El aire de su recio andar golpeó a José en la cara. No le preocupaba que no lo mirara, en
cuanto lo perdía de vista, al dar la vuelta en ese estrecho callejón, él continuaba jugando con la
redonda amiga y el árbol de aguacate, el cual hacía las veces de contrincante; y otras tantas, de
poste de la portería.
No…, no era cierto, sí le importaba. En realidad, a petición de su madre, disimulaba la
tristeza y frustración que sentía: ¡qué no daría el huérfano de padre por un poco de atención!,
una breve respuesta de su héroe y si se pudiera, hasta cinco minutos de jugar con él a la pelota,
¡ay, se sentiría tan feliz!
Esas eran las tardes del militar y del niño.
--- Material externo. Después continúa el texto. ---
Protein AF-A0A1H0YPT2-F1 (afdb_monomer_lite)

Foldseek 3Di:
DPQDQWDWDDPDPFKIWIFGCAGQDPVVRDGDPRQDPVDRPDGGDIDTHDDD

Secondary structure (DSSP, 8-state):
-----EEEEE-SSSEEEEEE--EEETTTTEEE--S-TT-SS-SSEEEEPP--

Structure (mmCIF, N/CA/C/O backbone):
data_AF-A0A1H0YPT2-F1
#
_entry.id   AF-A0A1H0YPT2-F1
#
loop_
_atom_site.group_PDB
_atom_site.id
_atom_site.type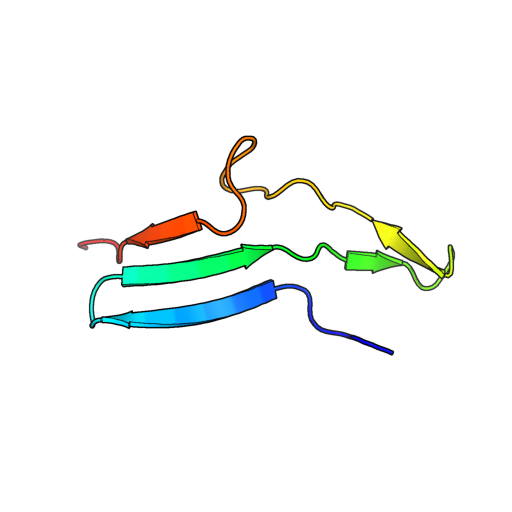_symbol
_atom_site.label_atom_id
_atom_site.label_alt_id
_atom_site.label_comp_id
_atom_site.label_asym_id
_atom_site.label_entity_id
_atom_site.label_seq_id
_atom_site.pdbx_PDB_ins_code
_atom_site.Cartn_x
_atom_site.Cartn_y
_atom_site.Cartn_z
_atom_site.occupancy
_atom_site.B_iso_or_equiv
_atom_site.auth_seq_id
_atom_site.auth_comp_id
_atom_site.auth_asym_id
_atom_site.auth_atom_id
_atom_site.pdbx_PDB_model_num
ATOM 1 N N . MET A 1 1 ? -20.185 3.580 -0.587 1.00 58.38 1 MET A N 1
ATOM 2 C CA . MET A 1 1 ? -18.999 3.495 0.289 1.00 58.38 1 MET A CA 1
ATOM 3 C C . MET A 1 1 ? -17.813 3.234 -0.625 1.00 58.38 1 MET A C 1
ATOM 5 O O . MET A 1 1 ? -18.013 2.522 -1.600 1.00 58.38 1 MET A O 1
ATOM 9 N N . LYS A 1 2 ? -16.655 3.873 -0.424 1.00 65.31 2 LYS A N 1
ATOM 10 C CA . LYS A 1 2 ? -15.463 3.538 -1.219 1.00 65.31 2 LYS A CA 1
ATOM 11 C C . LYS A 1 2 ? -14.821 2.305 -0.587 1.00 65.31 2 LYS A C 1
ATOM 13 O O . LYS A 1 2 ? -14.286 2.412 0.509 1.00 65.31 2 LYS A O 1
ATOM 18 N N . ASP A 1 3 ? -14.905 1.171 -1.274 1.00 81.06 3 ASP A N 1
ATOM 19 C CA . ASP A 1 3 ? -14.275 -0.097 -0.864 1.00 81.06 3 ASP A CA 1
ATOM 20 C C . ASP A 1 3 ? -12.827 -0.219 -1.385 1.00 81.06 3 ASP A C 1
ATOM 22 O O . ASP A 1 3 ? -12.157 -1.235 -1.215 1.00 81.06 3 ASP A O 1
ATOM 26 N N . GLU A 1 4 ? -12.342 0.827 -2.050 1.00 91.12 4 GLU A N 1
ATOM 27 C CA . GLU A 1 4 ? -11.008 0.913 -2.633 1.00 91.12 4 GLU A CA 1
ATOM 28 C C . GLU A 1 4 ? -9.958 1.089 -1.527 1.00 91.12 4 GLU A C 1
ATOM 30 O O . GLU A 1 4 ? -10.023 2.039 -0.747 1.00 91.12 4 GLU A O 1
ATOM 35 N N . ILE A 1 5 ? -8.963 0.201 -1.488 1.00 93.00 5 ILE A N 1
ATOM 36 C CA . ILE A 1 5 ? -7.850 0.262 -0.520 1.00 93.00 5 ILE A CA 1
ATOM 37 C C . ILE A 1 5 ? -6.568 0.864 -1.116 1.00 93.00 5 ILE A C 1
ATOM 39 O O . ILE A 1 5 ? -5.663 1.280 -0.389 1.00 93.00 5 ILE A O 1
ATOM 43 N N . ALA A 1 6 ? -6.491 0.937 -2.446 1.00 94.00 6 ALA A N 1
ATOM 44 C CA . ALA A 1 6 ? -5.382 1.521 -3.187 1.00 94.00 6 ALA A CA 1
ATOM 45 C C . ALA A 1 6 ? -5.824 1.964 -4.591 1.00 94.00 6 ALA A C 1
ATOM 47 O O . ALA A 1 6 ? -6.782 1.425 -5.146 1.00 94.00 6 ALA A O 1
ATOM 48 N N . GLU A 1 7 ? -5.085 2.903 -5.177 1.00 95.25 7 GLU A N 1
ATOM 49 C CA . GLU A 1 7 ? -5.160 3.257 -6.598 1.00 95.25 7 GLU A CA 1
ATOM 50 C C . GLU A 1 7 ? -3.873 2.783 -7.290 1.00 95.25 7 GLU A C 1
ATOM 52 O O . GLU A 1 7 ? -2.773 2.961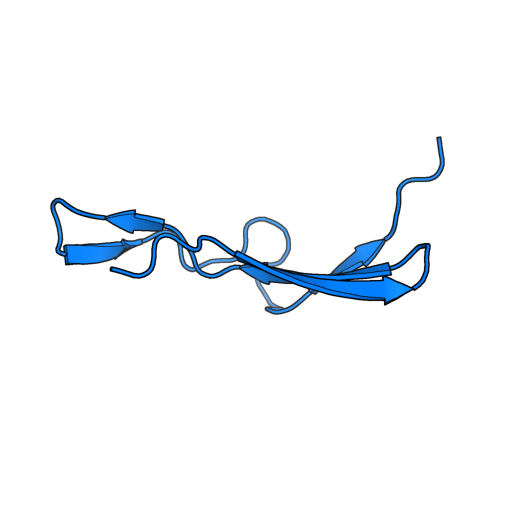 -6.759 1.00 95.25 7 GLU A O 1
ATOM 57 N N . ILE A 1 8 ? -4.011 2.175 -8.471 1.00 95.31 8 ILE A N 1
ATOM 58 C CA . ILE A 1 8 ? -2.890 1.660 -9.266 1.00 95.31 8 ILE A CA 1
ATOM 59 C C . ILE A 1 8 ? -2.929 2.308 -10.644 1.00 95.31 8 ILE A C 1
ATOM 61 O O . ILE A 1 8 ? -3.965 2.302 -11.311 1.00 95.31 8 ILE A O 1
ATOM 65 N N . LYS A 1 9 ? -1.782 2.811 -11.098 1.00 96.69 9 LYS A N 1
ATOM 66 C CA . LYS A 1 9 ? -1.588 3.299 -12.461 1.00 96.69 9 LYS A CA 1
ATOM 67 C C . LYS A 1 9 ? -0.354 2.642 -13.064 1.00 96.69 9 LYS A C 1
ATOM 69 O O . LYS A 1 9 ? 0.753 2.796 -12.563 1.00 96.69 9 LYS A O 1
ATOM 74 N N . VAL A 1 10 ? -0.544 1.917 -14.161 1.00 95.62 10 VAL A N 1
ATOM 75 C CA . VAL A 1 10 ? 0.566 1.336 -14.925 1.00 95.62 10 VAL A CA 1
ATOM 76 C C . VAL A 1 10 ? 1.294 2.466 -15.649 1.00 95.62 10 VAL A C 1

Ya era escena cotidiana. A veces tenían
espectadores: ora algún vecino del callejón, ora alguna solterona mojigata o algún monje que
acudía a la iglesia de Santa Catarina; ora un perro vagabundo, ora los rayos del sol, o sólo el
aguacate tirando sus hojas.
El uniformado gozaba de una licencia por su fidelidad a la Nación, había participado en
cientos de batallas. Vivía en el rumbo de Santa Catarina, Coyoacán. Y aunque no debía de
reportarse al cuartel, detestaba vestirse de civil. Odiaba ser como cualquiera; por eso, aunque
no estuviera de servicio, vestía imponente sus uniformes.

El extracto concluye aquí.